The gmx_MMPBSA 1.5.2 package was used to calculate the free energy using the MM/GBSA (Molecular Mechanics/Generalized Born Surface Area) method26. The source of input data was the trajectory (the last 80% of frames – 800 in total) generated by GROMACS in the process of the molecular dynamics simulation of target associates. The polar contribution of solvation was estimated on the basis of the GB-OBC2 model27, and the non-polar contribution was estimated on the basis of SASA (solvent-accessible surface area). The contribution of the entropy component was calculated by the IE (interaction entropy) method28.

Analysis of the results obtained in silico

The results were analyzed using standard software provided by GROMACS (trjconv, rms, rmsf, hbond) and gmx_MMPBSA (gmx_MMPBSA_ana). Visualization was performed using XMGRACE29 and Pymol 1.830.

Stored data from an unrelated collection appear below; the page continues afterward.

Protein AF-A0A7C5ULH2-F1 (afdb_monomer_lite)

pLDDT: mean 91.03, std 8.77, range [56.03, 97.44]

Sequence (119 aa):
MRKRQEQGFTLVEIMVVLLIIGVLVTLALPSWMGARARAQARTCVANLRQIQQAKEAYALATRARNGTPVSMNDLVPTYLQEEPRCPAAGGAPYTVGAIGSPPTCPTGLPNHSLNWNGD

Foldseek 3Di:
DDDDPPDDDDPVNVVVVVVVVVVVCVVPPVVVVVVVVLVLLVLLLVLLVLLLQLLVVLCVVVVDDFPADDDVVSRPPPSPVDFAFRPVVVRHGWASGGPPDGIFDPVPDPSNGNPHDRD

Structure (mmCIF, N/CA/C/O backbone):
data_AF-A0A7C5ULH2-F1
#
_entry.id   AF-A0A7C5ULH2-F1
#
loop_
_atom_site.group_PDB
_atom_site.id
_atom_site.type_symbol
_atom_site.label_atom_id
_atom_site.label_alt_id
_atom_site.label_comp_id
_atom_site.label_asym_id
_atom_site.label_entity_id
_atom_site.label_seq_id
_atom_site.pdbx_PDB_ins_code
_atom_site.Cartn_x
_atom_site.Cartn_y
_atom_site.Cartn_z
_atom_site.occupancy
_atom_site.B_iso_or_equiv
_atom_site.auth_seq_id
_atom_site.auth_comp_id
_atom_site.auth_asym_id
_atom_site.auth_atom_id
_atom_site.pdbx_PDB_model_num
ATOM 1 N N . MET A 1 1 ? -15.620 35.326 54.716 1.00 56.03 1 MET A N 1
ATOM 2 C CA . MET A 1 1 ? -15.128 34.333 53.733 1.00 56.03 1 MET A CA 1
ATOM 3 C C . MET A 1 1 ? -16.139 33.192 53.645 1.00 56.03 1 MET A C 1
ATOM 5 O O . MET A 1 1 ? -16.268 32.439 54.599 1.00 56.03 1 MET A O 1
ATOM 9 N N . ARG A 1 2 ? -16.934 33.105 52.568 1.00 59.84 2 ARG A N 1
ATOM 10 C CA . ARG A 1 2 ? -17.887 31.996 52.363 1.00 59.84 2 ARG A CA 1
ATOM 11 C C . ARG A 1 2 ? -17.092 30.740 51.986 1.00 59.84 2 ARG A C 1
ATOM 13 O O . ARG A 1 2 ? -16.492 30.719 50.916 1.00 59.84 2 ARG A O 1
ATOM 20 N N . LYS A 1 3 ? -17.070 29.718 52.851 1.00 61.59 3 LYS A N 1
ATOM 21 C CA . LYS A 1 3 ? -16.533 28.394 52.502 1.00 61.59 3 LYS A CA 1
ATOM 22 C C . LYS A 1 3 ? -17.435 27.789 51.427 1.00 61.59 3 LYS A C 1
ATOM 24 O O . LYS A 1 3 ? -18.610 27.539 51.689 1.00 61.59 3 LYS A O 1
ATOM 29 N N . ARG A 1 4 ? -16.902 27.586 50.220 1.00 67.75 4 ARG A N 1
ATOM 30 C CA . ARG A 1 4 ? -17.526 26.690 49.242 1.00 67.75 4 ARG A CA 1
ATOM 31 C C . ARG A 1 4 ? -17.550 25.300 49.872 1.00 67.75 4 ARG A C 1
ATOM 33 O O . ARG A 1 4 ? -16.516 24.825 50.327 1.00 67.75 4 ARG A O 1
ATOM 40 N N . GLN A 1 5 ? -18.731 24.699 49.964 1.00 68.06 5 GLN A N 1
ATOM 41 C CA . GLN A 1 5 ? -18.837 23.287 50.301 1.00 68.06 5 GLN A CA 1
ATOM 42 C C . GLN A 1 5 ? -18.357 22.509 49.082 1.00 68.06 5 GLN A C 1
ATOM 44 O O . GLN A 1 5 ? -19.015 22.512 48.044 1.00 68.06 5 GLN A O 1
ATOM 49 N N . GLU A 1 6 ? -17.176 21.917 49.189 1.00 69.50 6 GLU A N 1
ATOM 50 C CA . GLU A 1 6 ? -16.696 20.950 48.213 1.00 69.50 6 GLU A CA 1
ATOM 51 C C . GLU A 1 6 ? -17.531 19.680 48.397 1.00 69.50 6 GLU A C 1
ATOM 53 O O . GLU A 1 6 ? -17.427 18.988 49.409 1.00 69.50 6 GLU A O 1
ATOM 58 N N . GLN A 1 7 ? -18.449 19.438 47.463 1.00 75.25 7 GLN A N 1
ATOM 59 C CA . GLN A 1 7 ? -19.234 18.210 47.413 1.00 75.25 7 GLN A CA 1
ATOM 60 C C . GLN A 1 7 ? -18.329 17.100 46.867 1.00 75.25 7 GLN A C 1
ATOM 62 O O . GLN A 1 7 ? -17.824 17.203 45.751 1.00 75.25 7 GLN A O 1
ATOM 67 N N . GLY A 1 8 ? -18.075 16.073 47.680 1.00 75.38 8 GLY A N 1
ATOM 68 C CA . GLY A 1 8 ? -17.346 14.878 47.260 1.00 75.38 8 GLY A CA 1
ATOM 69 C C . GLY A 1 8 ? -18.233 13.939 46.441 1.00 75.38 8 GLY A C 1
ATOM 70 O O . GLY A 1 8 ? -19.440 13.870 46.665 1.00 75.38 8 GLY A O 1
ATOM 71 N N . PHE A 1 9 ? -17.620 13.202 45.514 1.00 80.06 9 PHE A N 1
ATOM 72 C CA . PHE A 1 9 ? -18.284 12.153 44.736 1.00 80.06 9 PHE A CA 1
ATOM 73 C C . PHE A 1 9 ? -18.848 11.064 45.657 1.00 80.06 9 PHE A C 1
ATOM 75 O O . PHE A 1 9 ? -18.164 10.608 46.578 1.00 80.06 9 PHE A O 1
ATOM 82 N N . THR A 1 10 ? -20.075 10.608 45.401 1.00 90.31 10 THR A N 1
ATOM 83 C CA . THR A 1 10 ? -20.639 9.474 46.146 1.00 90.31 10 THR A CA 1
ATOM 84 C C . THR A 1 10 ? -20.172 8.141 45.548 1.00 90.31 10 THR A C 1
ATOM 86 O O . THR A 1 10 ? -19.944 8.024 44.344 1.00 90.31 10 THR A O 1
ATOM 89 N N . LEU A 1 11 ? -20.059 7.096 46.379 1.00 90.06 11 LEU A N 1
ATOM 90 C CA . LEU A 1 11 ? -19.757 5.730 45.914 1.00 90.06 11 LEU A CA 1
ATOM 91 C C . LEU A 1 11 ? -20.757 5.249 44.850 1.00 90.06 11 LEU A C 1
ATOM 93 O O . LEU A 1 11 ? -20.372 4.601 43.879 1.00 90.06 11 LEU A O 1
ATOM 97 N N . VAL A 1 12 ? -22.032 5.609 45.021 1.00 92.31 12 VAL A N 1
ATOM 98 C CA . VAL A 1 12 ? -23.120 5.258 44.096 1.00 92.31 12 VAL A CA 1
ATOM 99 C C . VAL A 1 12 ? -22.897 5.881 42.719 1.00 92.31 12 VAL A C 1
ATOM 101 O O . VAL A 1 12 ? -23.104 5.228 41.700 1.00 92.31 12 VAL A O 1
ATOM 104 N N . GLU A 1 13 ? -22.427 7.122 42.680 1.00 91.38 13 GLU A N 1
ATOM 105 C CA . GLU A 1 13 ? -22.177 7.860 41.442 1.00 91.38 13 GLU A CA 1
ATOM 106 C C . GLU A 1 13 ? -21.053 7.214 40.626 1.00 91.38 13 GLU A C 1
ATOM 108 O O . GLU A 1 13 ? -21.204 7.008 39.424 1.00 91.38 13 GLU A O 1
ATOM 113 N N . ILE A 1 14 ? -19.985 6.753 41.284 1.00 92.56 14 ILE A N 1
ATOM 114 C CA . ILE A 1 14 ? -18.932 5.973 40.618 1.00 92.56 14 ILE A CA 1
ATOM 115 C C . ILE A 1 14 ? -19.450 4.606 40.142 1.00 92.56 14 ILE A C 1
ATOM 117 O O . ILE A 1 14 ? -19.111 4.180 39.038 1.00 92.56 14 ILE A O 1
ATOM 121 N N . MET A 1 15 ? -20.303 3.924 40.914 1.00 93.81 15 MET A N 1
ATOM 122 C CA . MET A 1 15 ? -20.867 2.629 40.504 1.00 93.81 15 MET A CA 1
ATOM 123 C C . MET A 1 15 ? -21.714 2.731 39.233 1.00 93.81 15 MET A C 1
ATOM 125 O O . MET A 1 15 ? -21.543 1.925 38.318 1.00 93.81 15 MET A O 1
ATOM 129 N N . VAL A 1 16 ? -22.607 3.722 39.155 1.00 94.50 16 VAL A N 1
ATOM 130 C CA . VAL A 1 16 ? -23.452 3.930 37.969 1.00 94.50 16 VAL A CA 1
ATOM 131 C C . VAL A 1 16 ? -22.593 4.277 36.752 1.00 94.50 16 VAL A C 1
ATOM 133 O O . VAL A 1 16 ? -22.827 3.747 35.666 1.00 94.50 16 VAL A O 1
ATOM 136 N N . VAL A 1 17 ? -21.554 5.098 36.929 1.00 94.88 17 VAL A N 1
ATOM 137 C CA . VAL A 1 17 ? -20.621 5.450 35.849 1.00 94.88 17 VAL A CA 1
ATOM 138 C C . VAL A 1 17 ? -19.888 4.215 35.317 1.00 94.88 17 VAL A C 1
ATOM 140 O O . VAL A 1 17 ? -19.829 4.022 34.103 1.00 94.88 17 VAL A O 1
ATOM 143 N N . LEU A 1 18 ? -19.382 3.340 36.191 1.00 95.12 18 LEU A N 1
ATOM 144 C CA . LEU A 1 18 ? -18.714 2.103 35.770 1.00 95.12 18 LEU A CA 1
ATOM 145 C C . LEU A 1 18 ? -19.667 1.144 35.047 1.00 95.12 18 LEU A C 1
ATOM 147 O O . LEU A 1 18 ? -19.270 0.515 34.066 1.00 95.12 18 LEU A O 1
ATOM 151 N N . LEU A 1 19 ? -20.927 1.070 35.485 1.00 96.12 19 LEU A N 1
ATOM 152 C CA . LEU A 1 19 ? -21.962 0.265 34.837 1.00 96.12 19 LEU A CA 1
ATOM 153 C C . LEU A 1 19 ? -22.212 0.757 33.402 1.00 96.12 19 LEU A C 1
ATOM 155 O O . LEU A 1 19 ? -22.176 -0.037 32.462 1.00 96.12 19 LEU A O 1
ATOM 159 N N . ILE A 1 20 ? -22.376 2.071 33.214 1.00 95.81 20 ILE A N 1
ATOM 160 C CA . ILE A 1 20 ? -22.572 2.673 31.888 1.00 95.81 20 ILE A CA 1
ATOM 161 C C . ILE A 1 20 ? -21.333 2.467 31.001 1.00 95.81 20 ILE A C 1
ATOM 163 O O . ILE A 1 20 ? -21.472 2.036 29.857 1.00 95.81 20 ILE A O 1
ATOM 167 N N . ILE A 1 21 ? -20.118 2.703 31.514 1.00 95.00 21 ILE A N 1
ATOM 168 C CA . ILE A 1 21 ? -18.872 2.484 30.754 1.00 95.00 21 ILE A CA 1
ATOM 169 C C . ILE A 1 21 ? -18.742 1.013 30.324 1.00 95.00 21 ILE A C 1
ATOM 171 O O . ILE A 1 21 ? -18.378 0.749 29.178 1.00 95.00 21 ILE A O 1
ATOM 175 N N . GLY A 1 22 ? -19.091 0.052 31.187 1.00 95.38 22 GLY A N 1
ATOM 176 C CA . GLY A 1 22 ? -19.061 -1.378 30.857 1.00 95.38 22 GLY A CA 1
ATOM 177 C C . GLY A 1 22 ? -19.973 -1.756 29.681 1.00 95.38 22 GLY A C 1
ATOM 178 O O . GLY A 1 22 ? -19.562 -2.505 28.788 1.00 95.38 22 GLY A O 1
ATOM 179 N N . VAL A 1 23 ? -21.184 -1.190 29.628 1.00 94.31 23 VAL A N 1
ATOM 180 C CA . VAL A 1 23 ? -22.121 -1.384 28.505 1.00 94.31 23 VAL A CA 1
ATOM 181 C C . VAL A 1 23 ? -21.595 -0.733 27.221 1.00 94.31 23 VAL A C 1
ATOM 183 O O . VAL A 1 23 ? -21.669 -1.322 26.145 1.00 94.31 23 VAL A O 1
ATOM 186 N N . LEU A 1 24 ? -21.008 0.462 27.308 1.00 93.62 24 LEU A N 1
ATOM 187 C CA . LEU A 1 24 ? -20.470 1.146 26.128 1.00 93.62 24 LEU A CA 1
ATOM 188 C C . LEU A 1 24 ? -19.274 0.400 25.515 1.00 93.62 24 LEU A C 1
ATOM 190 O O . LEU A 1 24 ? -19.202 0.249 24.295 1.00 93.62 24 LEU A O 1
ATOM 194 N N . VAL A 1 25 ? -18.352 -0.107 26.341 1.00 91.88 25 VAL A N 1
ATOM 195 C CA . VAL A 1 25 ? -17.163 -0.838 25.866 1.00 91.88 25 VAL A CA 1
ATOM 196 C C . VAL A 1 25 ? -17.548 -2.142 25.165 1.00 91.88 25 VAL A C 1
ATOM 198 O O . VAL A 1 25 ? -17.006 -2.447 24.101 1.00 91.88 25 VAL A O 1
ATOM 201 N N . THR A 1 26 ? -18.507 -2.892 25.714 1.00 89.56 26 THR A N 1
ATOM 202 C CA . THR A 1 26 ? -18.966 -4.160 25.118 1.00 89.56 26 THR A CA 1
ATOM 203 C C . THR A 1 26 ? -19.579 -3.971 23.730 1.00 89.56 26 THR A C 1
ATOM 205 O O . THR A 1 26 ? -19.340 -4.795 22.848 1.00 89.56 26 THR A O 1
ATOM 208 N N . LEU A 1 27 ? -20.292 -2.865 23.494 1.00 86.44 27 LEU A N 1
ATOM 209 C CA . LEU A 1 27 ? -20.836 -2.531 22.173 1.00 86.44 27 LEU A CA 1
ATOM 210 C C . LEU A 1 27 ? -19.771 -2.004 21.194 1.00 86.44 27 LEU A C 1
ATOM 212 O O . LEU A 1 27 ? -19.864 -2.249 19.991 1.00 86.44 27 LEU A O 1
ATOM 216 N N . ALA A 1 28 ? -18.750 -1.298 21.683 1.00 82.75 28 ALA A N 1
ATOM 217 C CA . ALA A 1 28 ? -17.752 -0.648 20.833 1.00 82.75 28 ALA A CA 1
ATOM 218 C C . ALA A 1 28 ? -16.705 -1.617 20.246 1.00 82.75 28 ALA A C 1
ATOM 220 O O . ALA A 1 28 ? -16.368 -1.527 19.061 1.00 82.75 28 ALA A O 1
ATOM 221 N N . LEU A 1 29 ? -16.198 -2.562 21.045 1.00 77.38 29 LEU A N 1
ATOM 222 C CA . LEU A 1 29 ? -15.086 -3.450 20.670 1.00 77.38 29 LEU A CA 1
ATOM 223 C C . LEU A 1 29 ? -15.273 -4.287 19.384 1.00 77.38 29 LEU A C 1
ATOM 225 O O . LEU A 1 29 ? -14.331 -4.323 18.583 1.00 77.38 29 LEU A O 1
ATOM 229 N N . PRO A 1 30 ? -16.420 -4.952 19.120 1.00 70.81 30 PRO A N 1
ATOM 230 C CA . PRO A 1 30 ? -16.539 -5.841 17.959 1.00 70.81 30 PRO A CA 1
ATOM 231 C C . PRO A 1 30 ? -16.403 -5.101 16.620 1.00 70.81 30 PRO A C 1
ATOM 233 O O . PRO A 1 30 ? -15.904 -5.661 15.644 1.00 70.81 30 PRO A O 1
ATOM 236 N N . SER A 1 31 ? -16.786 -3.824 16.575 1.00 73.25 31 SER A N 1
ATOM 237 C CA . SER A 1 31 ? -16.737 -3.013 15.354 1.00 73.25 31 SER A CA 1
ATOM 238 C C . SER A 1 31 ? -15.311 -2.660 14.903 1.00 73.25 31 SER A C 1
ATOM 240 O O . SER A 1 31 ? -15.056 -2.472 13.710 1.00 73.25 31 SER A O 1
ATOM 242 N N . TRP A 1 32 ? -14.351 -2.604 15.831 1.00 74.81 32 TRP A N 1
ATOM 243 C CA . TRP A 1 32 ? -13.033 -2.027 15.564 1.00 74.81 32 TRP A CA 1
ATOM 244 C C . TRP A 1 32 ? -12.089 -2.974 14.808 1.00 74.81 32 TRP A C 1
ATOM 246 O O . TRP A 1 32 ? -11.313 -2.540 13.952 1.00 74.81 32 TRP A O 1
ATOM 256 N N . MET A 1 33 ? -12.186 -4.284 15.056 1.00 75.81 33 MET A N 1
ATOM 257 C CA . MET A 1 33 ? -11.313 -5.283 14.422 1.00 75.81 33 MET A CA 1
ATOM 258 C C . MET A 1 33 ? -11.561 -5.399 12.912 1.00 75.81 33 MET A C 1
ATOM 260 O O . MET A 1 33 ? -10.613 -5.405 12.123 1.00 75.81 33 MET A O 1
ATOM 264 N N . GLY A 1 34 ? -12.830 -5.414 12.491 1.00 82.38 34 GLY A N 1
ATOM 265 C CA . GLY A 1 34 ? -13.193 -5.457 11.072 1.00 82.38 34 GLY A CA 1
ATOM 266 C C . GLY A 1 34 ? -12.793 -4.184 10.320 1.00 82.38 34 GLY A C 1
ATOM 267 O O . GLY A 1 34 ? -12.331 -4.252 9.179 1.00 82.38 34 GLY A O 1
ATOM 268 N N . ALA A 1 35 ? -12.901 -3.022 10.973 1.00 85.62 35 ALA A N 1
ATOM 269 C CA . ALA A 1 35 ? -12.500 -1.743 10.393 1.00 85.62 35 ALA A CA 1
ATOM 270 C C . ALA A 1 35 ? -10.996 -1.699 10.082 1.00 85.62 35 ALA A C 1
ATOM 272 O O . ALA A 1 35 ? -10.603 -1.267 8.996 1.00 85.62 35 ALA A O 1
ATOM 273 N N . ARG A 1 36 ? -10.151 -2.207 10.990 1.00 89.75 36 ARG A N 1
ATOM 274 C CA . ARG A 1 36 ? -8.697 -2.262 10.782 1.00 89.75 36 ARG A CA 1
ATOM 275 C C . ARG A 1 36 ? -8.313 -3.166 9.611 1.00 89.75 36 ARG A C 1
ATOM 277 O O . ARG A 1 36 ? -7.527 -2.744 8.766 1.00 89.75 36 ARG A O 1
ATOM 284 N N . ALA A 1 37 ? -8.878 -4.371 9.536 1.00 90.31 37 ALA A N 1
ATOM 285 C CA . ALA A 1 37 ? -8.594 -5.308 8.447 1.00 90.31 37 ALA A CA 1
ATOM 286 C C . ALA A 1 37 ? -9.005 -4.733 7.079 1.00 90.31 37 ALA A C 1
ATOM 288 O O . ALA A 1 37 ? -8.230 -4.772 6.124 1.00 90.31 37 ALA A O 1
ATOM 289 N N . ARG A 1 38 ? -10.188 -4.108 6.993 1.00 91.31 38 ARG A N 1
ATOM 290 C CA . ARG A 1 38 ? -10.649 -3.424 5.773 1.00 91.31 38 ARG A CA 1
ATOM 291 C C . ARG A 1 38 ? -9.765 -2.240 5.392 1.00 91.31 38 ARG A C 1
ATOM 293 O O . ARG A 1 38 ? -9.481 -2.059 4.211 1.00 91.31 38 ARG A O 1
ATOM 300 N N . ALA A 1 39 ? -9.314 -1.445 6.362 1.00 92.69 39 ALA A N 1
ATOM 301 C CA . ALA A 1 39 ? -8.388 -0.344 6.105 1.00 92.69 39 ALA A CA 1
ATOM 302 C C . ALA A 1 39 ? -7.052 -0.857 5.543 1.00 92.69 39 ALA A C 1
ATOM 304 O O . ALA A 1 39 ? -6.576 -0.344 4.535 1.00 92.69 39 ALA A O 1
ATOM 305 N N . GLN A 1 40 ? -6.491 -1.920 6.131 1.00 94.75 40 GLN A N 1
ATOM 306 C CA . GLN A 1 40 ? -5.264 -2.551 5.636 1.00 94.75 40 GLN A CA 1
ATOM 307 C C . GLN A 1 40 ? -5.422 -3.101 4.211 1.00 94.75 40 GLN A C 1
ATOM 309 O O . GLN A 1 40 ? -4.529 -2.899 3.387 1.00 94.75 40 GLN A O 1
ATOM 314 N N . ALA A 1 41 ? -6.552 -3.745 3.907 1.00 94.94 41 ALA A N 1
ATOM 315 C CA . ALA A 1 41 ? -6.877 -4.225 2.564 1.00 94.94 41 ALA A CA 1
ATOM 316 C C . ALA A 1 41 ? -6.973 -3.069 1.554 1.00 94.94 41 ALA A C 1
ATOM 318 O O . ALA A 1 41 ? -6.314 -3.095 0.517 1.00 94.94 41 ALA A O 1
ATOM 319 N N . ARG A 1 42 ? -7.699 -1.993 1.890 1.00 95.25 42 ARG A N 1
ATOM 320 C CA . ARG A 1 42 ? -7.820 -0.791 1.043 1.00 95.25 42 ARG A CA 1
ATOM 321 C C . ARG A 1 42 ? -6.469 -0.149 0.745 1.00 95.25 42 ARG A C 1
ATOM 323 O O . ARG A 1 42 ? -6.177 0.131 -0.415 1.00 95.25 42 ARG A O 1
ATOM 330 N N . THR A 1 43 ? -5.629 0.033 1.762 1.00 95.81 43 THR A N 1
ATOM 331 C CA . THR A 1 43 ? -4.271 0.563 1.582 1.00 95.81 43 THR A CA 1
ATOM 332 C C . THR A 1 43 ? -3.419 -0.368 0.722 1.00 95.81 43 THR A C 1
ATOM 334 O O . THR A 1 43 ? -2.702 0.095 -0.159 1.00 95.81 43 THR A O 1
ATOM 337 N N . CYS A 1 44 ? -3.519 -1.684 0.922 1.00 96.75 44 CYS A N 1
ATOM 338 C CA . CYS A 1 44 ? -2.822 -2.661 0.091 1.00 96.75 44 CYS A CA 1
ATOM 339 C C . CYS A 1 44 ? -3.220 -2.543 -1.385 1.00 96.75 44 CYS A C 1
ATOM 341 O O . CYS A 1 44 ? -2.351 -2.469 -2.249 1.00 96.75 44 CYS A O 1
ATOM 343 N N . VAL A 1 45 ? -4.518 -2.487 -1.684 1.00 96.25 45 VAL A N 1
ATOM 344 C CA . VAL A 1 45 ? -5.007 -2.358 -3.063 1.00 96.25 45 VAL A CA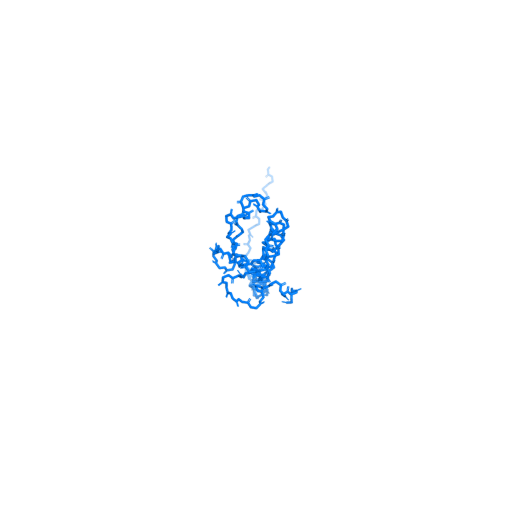 1
ATOM 345 C C . VAL A 1 45 ? -4.600 -1.022 -3.681 1.00 96.25 45 VAL A C 1
ATOM 347 O O . VAL A 1 45 ? -4.214 -0.991 -4.848 1.00 96.25 45 VAL A O 1
ATOM 350 N N . ALA A 1 46 ? -4.602 0.068 -2.911 1.00 96.12 46 ALA A N 1
ATOM 351 C CA . ALA A 1 46 ? -4.089 1.357 -3.371 1.00 96.12 46 ALA A CA 1
ATOM 352 C C . ALA A 1 46 ? -2.598 1.283 -3.749 1.00 96.12 46 ALA A C 1
ATOM 354 O O . ALA A 1 46 ? -2.227 1.707 -4.841 1.00 96.12 46 ALA A O 1
ATOM 355 N N . ASN A 1 47 ? -1.767 0.664 -2.906 1.00 96.94 47 ASN A N 1
ATOM 356 C CA . ASN A 1 47 ? -0.343 0.461 -3.188 1.00 96.94 47 ASN A CA 1
ATOM 357 C C . ASN A 1 47 ? -0.120 -0.413 -4.432 1.00 96.94 47 ASN A C 1
ATOM 359 O O . ASN A 1 47 ? 0.709 -0.089 -5.277 1.00 96.94 47 ASN A O 1
ATOM 363 N N . LEU A 1 48 ? -0.885 -1.500 -4.587 1.00 97.06 48 LEU A N 1
ATOM 364 C CA . LEU A 1 48 ? -0.812 -2.345 -5.783 1.00 97.06 48 LEU A CA 1
ATOM 365 C C . LEU A 1 48 ? -1.156 -1.554 -7.051 1.00 97.06 48 LEU A C 1
ATOM 367 O O . LEU A 1 48 ? -0.498 -1.730 -8.075 1.00 97.06 48 LEU A O 1
ATOM 371 N N . ARG A 1 49 ? -2.159 -0.667 -6.991 1.00 96.31 49 ARG A N 1
ATOM 372 C CA . ARG A 1 49 ? -2.529 0.206 -8.118 1.00 96.31 49 ARG A CA 1
ATOM 373 C C . ARG A 1 49 ? -1.419 1.201 -8.447 1.00 96.31 49 ARG A C 1
ATOM 375 O O . ARG A 1 49 ? -1.120 1.377 -9.622 1.00 96.31 49 ARG A O 1
ATOM 382 N N . GLN A 1 50 ? -0.777 1.792 -7.438 1.00 96.94 50 GLN A N 1
ATOM 383 C CA . GLN A 1 50 ? 0.377 2.676 -7.639 1.00 96.94 50 GLN A CA 1
ATOM 384 C C . GLN A 1 50 ? 1.541 1.946 -8.317 1.00 96.94 50 GLN A C 1
ATOM 386 O O . GLN A 1 50 ? 2.098 2.446 -9.291 1.00 96.94 50 GLN A O 1
ATOM 391 N N . ILE A 1 51 ? 1.866 0.732 -7.859 1.00 97.44 51 ILE A N 1
ATOM 392 C CA . ILE A 1 51 ? 2.906 -0.098 -8.481 1.00 97.44 51 ILE A CA 1
ATOM 393 C C . ILE A 1 51 ? 2.528 -0.424 -9.929 1.00 97.44 51 ILE A C 1
ATOM 395 O O . ILE A 1 51 ? 3.358 -0.285 -10.821 1.00 97.44 51 ILE A O 1
ATOM 399 N N . GLN A 1 52 ? 1.279 -0.816 -10.190 1.00 97.12 52 GLN A N 1
ATOM 400 C CA . GLN A 1 52 ? 0.815 -1.130 -11.542 1.00 97.12 52 GLN A CA 1
ATOM 401 C C . GLN A 1 52 ? 0.945 0.072 -12.489 1.00 97.12 52 GLN A C 1
ATOM 403 O O . GLN A 1 52 ? 1.491 -0.070 -13.581 1.00 97.12 52 GLN A O 1
ATOM 408 N N . GLN A 1 53 ? 0.518 1.260 -12.056 1.00 96.81 53 GLN A N 1
ATOM 409 C CA . GLN A 1 53 ? 0.638 2.488 -12.847 1.00 96.81 53 GLN A CA 1
ATOM 410 C C . GLN A 1 53 ? 2.099 2.839 -13.148 1.00 96.81 53 GLN A C 1
ATOM 412 O O . GLN A 1 53 ? 2.438 3.206 -14.271 1.00 96.81 53 GLN A O 1
ATOM 417 N N . ALA A 1 54 ? 2.989 2.677 -12.171 1.00 97.38 54 ALA A N 1
ATOM 418 C CA . ALA A 1 54 ? 4.408 2.917 -12.380 1.00 97.38 54 ALA A CA 1
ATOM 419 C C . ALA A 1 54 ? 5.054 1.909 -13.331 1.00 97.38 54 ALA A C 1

Statistical processing of data obtained in vitro

Each experiment was carried out in three independent repetitions of 3 wells for 1 concentration of the compound. Statistical data processing was performed in the Origin 2018 program. According to standard approaches standard deviation was calculated and confidence interval was determined (p ≤ 0.05 for all arrays).

Data availability

All data generated or analysed during this study are included in this published article.